◆ AIM OF THE EXERCISE ◆
Search the material and gather each line with "binding" in it.

-- Opening Marker --

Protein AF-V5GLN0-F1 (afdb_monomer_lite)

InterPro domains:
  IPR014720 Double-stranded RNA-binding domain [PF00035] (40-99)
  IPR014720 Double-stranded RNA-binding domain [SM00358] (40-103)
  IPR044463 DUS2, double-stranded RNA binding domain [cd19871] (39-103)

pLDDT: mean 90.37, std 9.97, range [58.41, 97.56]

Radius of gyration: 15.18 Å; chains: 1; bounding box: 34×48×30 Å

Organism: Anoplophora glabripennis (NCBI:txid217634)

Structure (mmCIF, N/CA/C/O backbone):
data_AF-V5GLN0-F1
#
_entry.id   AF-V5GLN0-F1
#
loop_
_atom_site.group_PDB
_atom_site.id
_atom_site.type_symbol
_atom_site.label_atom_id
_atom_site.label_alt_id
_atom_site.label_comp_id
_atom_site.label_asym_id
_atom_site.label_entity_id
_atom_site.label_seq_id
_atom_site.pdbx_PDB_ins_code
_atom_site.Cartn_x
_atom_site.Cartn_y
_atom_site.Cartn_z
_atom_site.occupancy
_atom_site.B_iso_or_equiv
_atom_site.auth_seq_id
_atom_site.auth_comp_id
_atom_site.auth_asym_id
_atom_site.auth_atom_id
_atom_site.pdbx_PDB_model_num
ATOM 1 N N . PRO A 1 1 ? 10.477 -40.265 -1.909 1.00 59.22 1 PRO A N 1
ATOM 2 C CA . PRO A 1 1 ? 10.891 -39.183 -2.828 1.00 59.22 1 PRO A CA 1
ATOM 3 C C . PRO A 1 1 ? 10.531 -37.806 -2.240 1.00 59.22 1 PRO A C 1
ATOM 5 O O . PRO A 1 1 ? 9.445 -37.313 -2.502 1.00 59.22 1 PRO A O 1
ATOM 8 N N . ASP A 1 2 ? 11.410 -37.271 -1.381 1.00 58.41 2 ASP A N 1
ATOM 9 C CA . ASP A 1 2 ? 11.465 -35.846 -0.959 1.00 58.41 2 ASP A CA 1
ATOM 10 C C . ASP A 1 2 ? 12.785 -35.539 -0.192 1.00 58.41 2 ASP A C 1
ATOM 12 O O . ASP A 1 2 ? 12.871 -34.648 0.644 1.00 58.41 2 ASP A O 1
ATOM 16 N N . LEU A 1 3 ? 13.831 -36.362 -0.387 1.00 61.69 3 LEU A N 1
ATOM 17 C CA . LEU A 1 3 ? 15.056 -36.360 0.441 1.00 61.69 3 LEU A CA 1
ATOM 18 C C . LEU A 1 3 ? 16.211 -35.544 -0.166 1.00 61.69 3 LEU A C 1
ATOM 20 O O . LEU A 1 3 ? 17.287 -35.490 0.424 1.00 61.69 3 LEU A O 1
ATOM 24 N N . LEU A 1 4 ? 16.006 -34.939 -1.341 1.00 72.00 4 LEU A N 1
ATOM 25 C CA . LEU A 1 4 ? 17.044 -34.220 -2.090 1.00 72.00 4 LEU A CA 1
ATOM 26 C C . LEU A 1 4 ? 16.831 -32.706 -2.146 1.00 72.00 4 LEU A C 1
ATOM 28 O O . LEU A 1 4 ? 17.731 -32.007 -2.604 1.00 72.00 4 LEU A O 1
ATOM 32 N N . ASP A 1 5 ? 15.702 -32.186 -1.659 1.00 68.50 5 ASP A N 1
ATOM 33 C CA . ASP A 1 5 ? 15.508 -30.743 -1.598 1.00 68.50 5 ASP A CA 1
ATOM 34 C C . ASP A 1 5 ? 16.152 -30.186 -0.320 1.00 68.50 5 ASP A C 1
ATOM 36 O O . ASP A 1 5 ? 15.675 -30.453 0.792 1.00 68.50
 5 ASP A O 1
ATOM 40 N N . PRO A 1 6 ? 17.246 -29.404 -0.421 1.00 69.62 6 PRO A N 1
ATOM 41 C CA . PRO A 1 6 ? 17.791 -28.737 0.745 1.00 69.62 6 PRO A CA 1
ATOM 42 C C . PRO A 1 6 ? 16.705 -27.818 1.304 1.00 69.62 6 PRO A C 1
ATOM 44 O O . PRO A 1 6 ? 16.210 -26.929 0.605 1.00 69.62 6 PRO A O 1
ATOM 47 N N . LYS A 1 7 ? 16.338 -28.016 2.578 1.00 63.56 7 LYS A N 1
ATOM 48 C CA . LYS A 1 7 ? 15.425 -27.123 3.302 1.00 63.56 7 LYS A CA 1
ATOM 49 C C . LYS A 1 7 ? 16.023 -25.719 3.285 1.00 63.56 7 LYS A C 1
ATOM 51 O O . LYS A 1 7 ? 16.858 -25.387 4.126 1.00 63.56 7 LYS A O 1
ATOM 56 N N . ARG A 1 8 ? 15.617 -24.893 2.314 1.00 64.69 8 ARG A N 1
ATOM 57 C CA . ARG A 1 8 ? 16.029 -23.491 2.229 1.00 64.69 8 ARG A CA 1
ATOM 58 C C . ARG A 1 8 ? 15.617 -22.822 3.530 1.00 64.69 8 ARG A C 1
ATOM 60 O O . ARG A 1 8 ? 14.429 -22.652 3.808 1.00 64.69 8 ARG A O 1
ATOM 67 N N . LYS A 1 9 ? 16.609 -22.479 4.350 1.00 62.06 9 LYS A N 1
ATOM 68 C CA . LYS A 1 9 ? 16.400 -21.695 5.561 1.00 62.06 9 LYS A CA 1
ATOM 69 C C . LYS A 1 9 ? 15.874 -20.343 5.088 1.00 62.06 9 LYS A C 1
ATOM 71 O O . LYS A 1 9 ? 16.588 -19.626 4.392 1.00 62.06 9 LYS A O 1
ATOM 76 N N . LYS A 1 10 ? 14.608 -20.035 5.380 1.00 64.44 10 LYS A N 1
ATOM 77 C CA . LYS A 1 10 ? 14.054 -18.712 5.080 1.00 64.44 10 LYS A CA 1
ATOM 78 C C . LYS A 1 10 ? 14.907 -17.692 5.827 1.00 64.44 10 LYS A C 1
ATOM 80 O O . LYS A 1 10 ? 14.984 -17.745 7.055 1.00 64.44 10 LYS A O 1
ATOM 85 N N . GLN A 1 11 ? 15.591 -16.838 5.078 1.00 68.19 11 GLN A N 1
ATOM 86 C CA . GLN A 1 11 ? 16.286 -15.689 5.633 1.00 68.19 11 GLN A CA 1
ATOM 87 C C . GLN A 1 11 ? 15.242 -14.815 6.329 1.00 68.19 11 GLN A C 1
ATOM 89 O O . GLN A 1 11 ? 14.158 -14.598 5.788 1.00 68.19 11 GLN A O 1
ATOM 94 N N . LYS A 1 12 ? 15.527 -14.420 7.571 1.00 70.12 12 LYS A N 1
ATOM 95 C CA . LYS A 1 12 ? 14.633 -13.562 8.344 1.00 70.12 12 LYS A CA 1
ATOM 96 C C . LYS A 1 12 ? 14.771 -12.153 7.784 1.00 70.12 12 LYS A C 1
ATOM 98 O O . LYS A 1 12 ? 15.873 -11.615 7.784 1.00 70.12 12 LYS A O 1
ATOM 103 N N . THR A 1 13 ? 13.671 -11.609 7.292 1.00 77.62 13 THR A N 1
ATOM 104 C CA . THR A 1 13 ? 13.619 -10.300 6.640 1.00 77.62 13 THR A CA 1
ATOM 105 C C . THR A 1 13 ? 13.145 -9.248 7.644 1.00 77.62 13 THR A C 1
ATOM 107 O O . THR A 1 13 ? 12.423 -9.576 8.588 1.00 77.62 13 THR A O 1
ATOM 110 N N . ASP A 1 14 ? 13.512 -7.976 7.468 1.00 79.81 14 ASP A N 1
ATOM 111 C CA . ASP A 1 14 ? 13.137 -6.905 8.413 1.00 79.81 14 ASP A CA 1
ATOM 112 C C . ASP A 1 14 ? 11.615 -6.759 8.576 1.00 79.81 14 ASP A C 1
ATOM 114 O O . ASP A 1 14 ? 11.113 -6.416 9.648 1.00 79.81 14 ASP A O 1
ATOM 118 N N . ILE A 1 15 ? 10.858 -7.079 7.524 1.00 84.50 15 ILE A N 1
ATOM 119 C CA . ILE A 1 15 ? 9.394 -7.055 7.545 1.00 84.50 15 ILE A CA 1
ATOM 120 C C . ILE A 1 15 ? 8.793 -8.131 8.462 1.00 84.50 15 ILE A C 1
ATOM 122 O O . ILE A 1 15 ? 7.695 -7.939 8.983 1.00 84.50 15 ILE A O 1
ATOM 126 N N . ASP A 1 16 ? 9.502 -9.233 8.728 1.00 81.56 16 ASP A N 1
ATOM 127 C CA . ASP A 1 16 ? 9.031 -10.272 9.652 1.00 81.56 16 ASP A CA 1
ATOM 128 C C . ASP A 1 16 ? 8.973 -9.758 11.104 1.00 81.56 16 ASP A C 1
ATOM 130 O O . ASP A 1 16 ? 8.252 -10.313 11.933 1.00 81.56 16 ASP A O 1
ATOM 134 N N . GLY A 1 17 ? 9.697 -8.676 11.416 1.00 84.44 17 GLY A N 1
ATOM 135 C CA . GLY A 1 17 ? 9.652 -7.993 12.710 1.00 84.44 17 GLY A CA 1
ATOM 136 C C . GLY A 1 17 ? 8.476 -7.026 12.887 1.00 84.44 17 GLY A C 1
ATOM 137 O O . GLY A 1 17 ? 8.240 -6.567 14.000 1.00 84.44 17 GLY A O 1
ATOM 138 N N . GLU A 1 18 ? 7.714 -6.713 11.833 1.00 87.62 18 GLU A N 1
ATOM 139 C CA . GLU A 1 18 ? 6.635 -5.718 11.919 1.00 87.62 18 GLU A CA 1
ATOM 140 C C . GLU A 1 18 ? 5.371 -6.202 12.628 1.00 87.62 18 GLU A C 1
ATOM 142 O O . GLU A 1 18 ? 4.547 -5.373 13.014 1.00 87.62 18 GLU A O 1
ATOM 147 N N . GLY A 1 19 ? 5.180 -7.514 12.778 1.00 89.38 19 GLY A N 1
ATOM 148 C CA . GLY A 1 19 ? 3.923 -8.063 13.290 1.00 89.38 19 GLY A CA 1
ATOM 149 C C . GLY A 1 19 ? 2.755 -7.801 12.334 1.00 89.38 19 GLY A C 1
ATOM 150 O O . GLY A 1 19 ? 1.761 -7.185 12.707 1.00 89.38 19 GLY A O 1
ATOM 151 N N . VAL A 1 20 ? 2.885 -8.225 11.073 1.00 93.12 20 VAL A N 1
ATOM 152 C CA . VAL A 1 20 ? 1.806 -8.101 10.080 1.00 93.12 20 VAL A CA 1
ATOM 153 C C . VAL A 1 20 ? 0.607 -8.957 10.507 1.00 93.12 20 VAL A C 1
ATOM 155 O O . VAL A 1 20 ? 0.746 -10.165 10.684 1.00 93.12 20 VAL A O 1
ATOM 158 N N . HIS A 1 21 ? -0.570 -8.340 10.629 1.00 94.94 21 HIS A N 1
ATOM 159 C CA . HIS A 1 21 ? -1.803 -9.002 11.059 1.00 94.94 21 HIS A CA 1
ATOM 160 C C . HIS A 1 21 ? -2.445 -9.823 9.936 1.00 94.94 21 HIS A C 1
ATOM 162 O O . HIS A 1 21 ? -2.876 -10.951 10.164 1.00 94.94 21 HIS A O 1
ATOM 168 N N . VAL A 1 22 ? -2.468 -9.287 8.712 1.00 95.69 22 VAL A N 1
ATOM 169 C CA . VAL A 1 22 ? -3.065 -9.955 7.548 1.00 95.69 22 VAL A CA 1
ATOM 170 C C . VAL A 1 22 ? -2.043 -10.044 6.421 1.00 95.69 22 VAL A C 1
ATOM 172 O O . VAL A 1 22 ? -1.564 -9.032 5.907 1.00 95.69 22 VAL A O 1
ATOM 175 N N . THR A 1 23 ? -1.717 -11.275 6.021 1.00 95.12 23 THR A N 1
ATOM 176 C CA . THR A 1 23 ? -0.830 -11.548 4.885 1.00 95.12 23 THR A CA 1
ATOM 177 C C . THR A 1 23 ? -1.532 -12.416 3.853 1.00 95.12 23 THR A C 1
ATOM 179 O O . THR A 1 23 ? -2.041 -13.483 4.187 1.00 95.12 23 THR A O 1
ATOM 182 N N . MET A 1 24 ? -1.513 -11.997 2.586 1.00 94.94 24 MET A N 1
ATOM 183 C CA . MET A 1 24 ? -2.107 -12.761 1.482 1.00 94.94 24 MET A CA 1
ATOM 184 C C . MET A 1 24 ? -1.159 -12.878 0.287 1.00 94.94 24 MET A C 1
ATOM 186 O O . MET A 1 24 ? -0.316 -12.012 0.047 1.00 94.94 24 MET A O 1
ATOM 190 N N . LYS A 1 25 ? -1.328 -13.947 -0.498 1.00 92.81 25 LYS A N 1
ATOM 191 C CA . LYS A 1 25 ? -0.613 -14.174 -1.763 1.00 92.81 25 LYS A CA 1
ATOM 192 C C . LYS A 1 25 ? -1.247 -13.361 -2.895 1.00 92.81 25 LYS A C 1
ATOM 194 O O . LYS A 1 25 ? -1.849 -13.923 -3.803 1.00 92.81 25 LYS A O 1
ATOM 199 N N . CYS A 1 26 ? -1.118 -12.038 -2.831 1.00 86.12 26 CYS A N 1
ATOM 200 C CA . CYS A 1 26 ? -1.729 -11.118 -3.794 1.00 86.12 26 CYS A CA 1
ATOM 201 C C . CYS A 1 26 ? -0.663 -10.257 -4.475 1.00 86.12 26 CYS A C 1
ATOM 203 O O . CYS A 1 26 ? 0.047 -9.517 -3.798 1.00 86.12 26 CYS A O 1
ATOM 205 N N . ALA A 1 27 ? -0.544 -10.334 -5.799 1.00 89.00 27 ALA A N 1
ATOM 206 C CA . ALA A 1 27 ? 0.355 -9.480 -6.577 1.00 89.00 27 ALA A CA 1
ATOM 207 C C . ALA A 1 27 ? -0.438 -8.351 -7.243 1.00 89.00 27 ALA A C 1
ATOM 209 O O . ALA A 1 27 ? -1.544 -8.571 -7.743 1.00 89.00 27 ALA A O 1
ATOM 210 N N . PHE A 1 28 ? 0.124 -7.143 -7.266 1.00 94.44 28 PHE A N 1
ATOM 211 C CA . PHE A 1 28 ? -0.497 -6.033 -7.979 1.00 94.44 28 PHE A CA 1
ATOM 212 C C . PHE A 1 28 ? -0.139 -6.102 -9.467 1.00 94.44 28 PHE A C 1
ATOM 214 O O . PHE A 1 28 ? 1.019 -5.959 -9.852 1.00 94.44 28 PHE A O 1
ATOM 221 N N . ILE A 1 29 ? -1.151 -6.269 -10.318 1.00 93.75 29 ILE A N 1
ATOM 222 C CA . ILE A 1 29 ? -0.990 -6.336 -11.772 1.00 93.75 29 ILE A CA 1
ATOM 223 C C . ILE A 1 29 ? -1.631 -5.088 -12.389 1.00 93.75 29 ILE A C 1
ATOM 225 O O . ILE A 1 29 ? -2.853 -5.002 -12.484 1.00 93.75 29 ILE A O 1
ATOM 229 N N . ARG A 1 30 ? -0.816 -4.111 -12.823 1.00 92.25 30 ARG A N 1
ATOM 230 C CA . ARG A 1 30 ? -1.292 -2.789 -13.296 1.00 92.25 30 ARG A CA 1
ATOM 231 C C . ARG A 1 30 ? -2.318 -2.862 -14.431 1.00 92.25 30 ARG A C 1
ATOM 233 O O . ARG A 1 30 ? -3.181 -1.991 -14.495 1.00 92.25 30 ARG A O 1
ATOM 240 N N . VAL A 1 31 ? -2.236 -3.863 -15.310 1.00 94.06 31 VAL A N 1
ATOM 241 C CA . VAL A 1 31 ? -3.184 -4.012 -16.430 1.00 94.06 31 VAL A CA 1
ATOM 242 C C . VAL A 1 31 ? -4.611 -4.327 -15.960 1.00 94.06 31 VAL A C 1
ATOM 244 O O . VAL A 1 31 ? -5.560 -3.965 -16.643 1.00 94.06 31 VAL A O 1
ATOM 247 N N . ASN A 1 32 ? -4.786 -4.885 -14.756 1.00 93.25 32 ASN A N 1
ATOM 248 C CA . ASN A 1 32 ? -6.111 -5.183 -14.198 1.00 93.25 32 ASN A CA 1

-- Closing Marker --

◆ RESPONSE BOX ◆
  IPR014720 Double-stranded RNA-binding domain [PF00035] (40-99)
  IPR014720 Double-stranded RNA-binding domain [SM00358] (40-103)
  IPR044463 DUS2, double-stranded RNA binding domain [cd19871] (39-103)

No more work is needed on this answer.